Table 2. Chromosomal pseudomolecules in the genome assembly of Melitaea athalia, ilMelAtha1.1.
| INSDC accession | Chromosome | Size (Mb) | GC% |
|---|---|---|---|
| HG992177.1 | 1 | 25.13 | 34.6 |
| HG992178.1 | 2 | 24.88 | 34.4 |
| HG992179.1 | 3 | 23.65 | 34.6 |
| HG992180.1 | 4 | 22.93 | 34.2 |
| HG992181.1 | 5 | 22.90 | 34.1 |
| HG992182.1 | 6 | 22.79 | 34.5 |
| HG992183.1 | 7 | 21.87 | 34.4 |
| HG992184.1 | 8 | 21.42 | 34.3 |
| HG992185.1 | 9 | 21.39 | 34.2 |
| HG992186.1 | 10 | 21.38 | 34.1 |
| HG992187.1 | 11 | 21.23 | 34.4 |
| HG992188.1 | 12 | 20.51 | 34.3 |
| HG992189.1 | 13 | 20.30 | 34.8 |
| HG992190.1 | 14 | 20.21 | 34.2 |
| HG992191.1 | 15 | 19.99 | 34.3 |
| HG992192.1 | 16 | 19.82 | 34.6 |
| HG992193.1 | 17 | 19.64 | 34.5 |
| HG992194.1 | 18 | 19.55 | 34.7 |
| HG992195.1 | 19 | 18.44 | 34.9 |
| HG992196.1 | 20 | 18.37 | 35 |
| HG992197.1 | 21 | 17.06 | 34.4 |
| HG992198.1 | 22 | 16.62 | 34.6 |
| HG992199.1 | 23 | 15.22 | 34.7 |
| HG992200.1 | 24 | 15.15 | 36.8 |
| HG992201.1 | 25 | 14.97 | 35 |
| HG992202.1 | 26 | 14.40 | 36.2 |
| HG992203.1 | 27 | 13.27 | 34.7 |
| HG992204.1 | 28 | 12.76 | 34.9 |
| HG992205.1 | 29 | 11.97 | 35.8 |
| HG992206.1 | 30 | 10.90 | 36.1 |
| HG992207.1 | W | 5.27 | 37.4 |
| HG992176.1 | Z | 26.23 | 34 |
| HG992208.1 | MT | 0.02 | 19.7 |
| - | Unplaced | 9.34 | 37.2 |
Gene annotation
The Ensembl gene annotation system ( Aken et al., 2016) was used to generate annotation for the Melitaea athalia assembly (GCA_905220545.1, see https://rapid.ensembl.org/Mellicta_athalia_GCA_905220545.1/; Table 1). The annotation was created primarily through alignment of transcriptomic data to the genome, with gap filling via protein-to-genome alignments of a select set of proteins from UniProt ( UniProt Consortium, 2019)) and OrthoDB ( Kriventseva et al., 2008). Prediction tools, CPC2 ( Kang et al., 2017) and RNAsamba ( Camargo et al., 2020), were used to aid determination of protein coding genes.
Methods
Sample acquisition, nucleic acid extraction and sequencing
A single female M. athalia was collected from Lupşa, Transylvania, Romania (latitude 46.416, longitude 23.192) by Alex Hayward (University of Exeter), Roger Vila (Universitat Pompeu Fabra), Dominik Laetsch and Konrad Lohse (both University of Edinburgh), using a net.
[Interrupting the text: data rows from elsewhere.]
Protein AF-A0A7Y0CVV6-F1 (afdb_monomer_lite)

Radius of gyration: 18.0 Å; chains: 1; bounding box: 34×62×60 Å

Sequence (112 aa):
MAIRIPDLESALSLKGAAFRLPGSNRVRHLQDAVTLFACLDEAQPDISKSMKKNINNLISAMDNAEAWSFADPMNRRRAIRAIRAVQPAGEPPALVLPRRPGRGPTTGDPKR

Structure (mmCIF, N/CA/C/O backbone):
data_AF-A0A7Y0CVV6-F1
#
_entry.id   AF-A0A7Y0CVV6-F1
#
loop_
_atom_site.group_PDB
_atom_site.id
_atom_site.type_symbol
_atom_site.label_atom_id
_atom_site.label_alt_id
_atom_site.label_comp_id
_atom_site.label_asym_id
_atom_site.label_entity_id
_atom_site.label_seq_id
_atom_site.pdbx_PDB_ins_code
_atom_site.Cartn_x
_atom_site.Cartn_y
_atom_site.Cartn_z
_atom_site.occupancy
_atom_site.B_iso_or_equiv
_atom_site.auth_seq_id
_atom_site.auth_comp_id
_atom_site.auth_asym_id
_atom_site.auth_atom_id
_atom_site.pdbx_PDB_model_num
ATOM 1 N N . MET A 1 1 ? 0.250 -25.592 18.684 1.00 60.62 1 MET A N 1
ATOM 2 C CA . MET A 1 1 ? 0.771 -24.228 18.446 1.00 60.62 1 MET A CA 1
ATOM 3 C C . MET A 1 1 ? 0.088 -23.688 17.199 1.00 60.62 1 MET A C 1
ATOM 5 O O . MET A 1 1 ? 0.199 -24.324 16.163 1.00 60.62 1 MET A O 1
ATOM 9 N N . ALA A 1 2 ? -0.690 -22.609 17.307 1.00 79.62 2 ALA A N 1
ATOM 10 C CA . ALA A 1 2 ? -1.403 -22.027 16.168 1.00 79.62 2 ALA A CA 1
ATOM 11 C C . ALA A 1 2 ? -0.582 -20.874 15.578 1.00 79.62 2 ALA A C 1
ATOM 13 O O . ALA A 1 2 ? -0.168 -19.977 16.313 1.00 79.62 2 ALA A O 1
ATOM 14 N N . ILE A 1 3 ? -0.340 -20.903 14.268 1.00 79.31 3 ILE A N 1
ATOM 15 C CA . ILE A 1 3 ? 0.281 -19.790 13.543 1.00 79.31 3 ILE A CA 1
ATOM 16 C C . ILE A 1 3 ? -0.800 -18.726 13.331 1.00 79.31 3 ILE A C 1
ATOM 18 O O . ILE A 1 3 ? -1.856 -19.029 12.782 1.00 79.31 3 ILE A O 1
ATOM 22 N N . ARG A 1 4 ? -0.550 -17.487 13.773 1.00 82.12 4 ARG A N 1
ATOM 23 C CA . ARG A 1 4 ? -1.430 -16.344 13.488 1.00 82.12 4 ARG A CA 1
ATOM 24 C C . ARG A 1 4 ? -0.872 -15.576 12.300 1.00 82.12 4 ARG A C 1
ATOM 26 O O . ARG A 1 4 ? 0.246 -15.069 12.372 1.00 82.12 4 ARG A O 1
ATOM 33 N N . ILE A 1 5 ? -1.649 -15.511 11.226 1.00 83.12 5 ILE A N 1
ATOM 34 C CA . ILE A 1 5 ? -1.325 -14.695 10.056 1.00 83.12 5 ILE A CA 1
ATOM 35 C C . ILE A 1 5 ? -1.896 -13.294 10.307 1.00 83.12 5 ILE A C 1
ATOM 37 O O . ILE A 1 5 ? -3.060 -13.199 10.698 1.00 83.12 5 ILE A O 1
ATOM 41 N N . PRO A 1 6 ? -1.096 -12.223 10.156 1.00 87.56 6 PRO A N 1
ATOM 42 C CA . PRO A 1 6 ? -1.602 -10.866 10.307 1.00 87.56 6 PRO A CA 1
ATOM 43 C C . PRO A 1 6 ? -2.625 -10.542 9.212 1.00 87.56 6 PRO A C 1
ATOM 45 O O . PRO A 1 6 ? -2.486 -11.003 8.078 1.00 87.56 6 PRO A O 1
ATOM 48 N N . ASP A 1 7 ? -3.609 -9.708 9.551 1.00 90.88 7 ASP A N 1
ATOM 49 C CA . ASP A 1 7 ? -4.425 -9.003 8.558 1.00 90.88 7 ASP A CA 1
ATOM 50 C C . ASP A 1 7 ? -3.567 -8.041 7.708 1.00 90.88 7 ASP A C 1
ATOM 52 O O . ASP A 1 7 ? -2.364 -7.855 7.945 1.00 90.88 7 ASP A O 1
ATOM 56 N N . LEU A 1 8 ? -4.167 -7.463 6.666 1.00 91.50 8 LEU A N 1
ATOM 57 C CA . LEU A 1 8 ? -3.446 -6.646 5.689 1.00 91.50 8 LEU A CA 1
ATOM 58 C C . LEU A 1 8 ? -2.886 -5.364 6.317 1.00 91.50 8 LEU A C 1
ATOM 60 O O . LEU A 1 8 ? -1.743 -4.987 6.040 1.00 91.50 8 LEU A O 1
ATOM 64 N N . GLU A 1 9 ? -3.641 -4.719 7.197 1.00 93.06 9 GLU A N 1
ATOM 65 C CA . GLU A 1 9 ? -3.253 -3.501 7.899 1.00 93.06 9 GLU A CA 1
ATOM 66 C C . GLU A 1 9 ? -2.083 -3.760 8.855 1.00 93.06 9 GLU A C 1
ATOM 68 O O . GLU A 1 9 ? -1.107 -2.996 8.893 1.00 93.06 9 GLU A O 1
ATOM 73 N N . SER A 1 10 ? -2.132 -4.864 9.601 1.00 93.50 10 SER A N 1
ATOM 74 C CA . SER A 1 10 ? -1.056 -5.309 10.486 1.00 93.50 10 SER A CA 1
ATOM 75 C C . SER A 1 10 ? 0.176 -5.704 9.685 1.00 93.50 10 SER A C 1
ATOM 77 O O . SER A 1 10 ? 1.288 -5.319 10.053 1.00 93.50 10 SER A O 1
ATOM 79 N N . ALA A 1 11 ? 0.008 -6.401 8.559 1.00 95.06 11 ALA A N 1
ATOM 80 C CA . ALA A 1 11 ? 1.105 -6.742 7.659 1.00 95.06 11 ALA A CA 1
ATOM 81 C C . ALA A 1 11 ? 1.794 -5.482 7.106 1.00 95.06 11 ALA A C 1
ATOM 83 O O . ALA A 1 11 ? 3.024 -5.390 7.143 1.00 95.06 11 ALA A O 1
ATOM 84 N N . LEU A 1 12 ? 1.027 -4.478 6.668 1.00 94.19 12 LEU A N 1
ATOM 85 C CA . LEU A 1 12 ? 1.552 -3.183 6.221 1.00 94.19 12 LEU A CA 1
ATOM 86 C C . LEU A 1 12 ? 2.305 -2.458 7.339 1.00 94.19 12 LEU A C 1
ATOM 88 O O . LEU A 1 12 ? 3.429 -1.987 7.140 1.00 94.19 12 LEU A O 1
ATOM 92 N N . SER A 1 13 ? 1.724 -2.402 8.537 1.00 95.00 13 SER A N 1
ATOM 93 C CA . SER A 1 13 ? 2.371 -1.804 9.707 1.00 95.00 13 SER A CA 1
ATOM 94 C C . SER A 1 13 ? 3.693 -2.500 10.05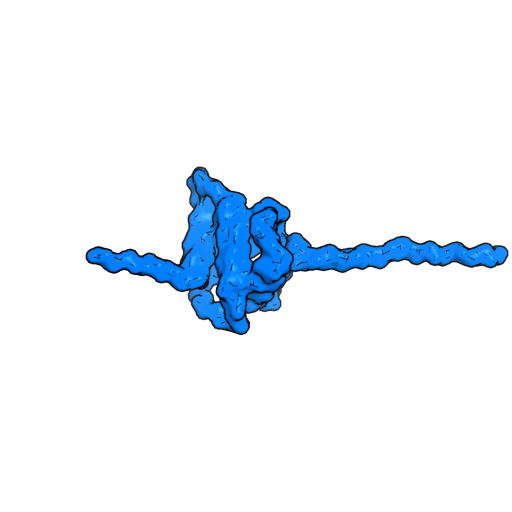1 1.00 95.00 13 SER A C 1
ATOM 96 O O . SER A 1 13 ? 4.695 -1.827 10.312 1.00 95.00 13 SER A O 1
ATOM 98 N N . LEU A 1 14 ? 3.731 -3.836 9.993 1.00 94.44 14 LEU A N 1
ATOM 99 C CA . LEU A 1 14 ? 4.936 -4.636 10.223 1.00 94.44 14 LEU A CA 1
ATOM 100 C C . LEU A 1 14 ? 6.005 -4.376 9.158 1.00 94.44 14 LEU A C 1
ATOM 102 O O . LEU A 1 14 ? 7.170 -4.183 9.512 1.00 94.44 14 LEU A O 1
ATOM 106 N N . LYS A 1 15 ? 5.633 -4.290 7.872 1.00 94.69 15 LYS A N 1
ATOM 107 C CA . LYS A 1 15 ? 6.570 -3.890 6.807 1.00 94.69 15 LYS A CA 1
ATOM 108 C C . LYS A 1 15 ? 7.139 -2.496 7.065 1.00 94.69 15 LYS A C 1
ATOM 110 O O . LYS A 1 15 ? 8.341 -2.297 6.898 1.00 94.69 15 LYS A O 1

The specimen was identified by Roger Vila and was snap-frozen in liquid nitrogen.
DNA was extracted from the whole organism of ilMelAtha1 using the Qiagen MagAttract HMW DNA kit, according to the manufacturer’s instructions. Pacific Biosciences HiFi circular consensus and 10X Genomics read cloud sequencing libraries were then constructed according to the manufacturers’ instructions. Sequencing was performed by the Scientific Operations core at the Wellcome Sanger Institute on Pacific Biosciences SEQUEL II and Illumina HiSeq X instruments. Hi-C data were generated using the Arima v1.0 kit and sequenced on HiSeq X.
Genome assembly
Assembly was carried out with HiCanu ( Nurk et al., 2020). Haplotypic duplication was identified and removed with purge_dups ( Guan et al., 2020). One round of polishing was performed by aligning 10X Genomics read data to the assembly with longranger align, calling variants with freebayes ( Garrison & Marth, 2012). The assembly was then scaffolded with Hi-C data ( Rao et al., 2014) using SALSA2 ( Ghurye et al., 2019). The assembly was checked for contamination and corrected using the gEVAL system ( Chow et al., 2016) as described previously ( Howe et al., 2021). Manual curation was performed using gEVAL, HiGlass ( Kerpedjiev et al., 2018) and Pretext. The mitochondrial genome was assembled using MitoHiFi ( Uliano-Silva et al., 2021). The genome was analysed and BUSCO scores generated within the BlobToolKit environment ( Challis et al., 2020). Table 3 contains a list of all software tool versions used, where appropriate.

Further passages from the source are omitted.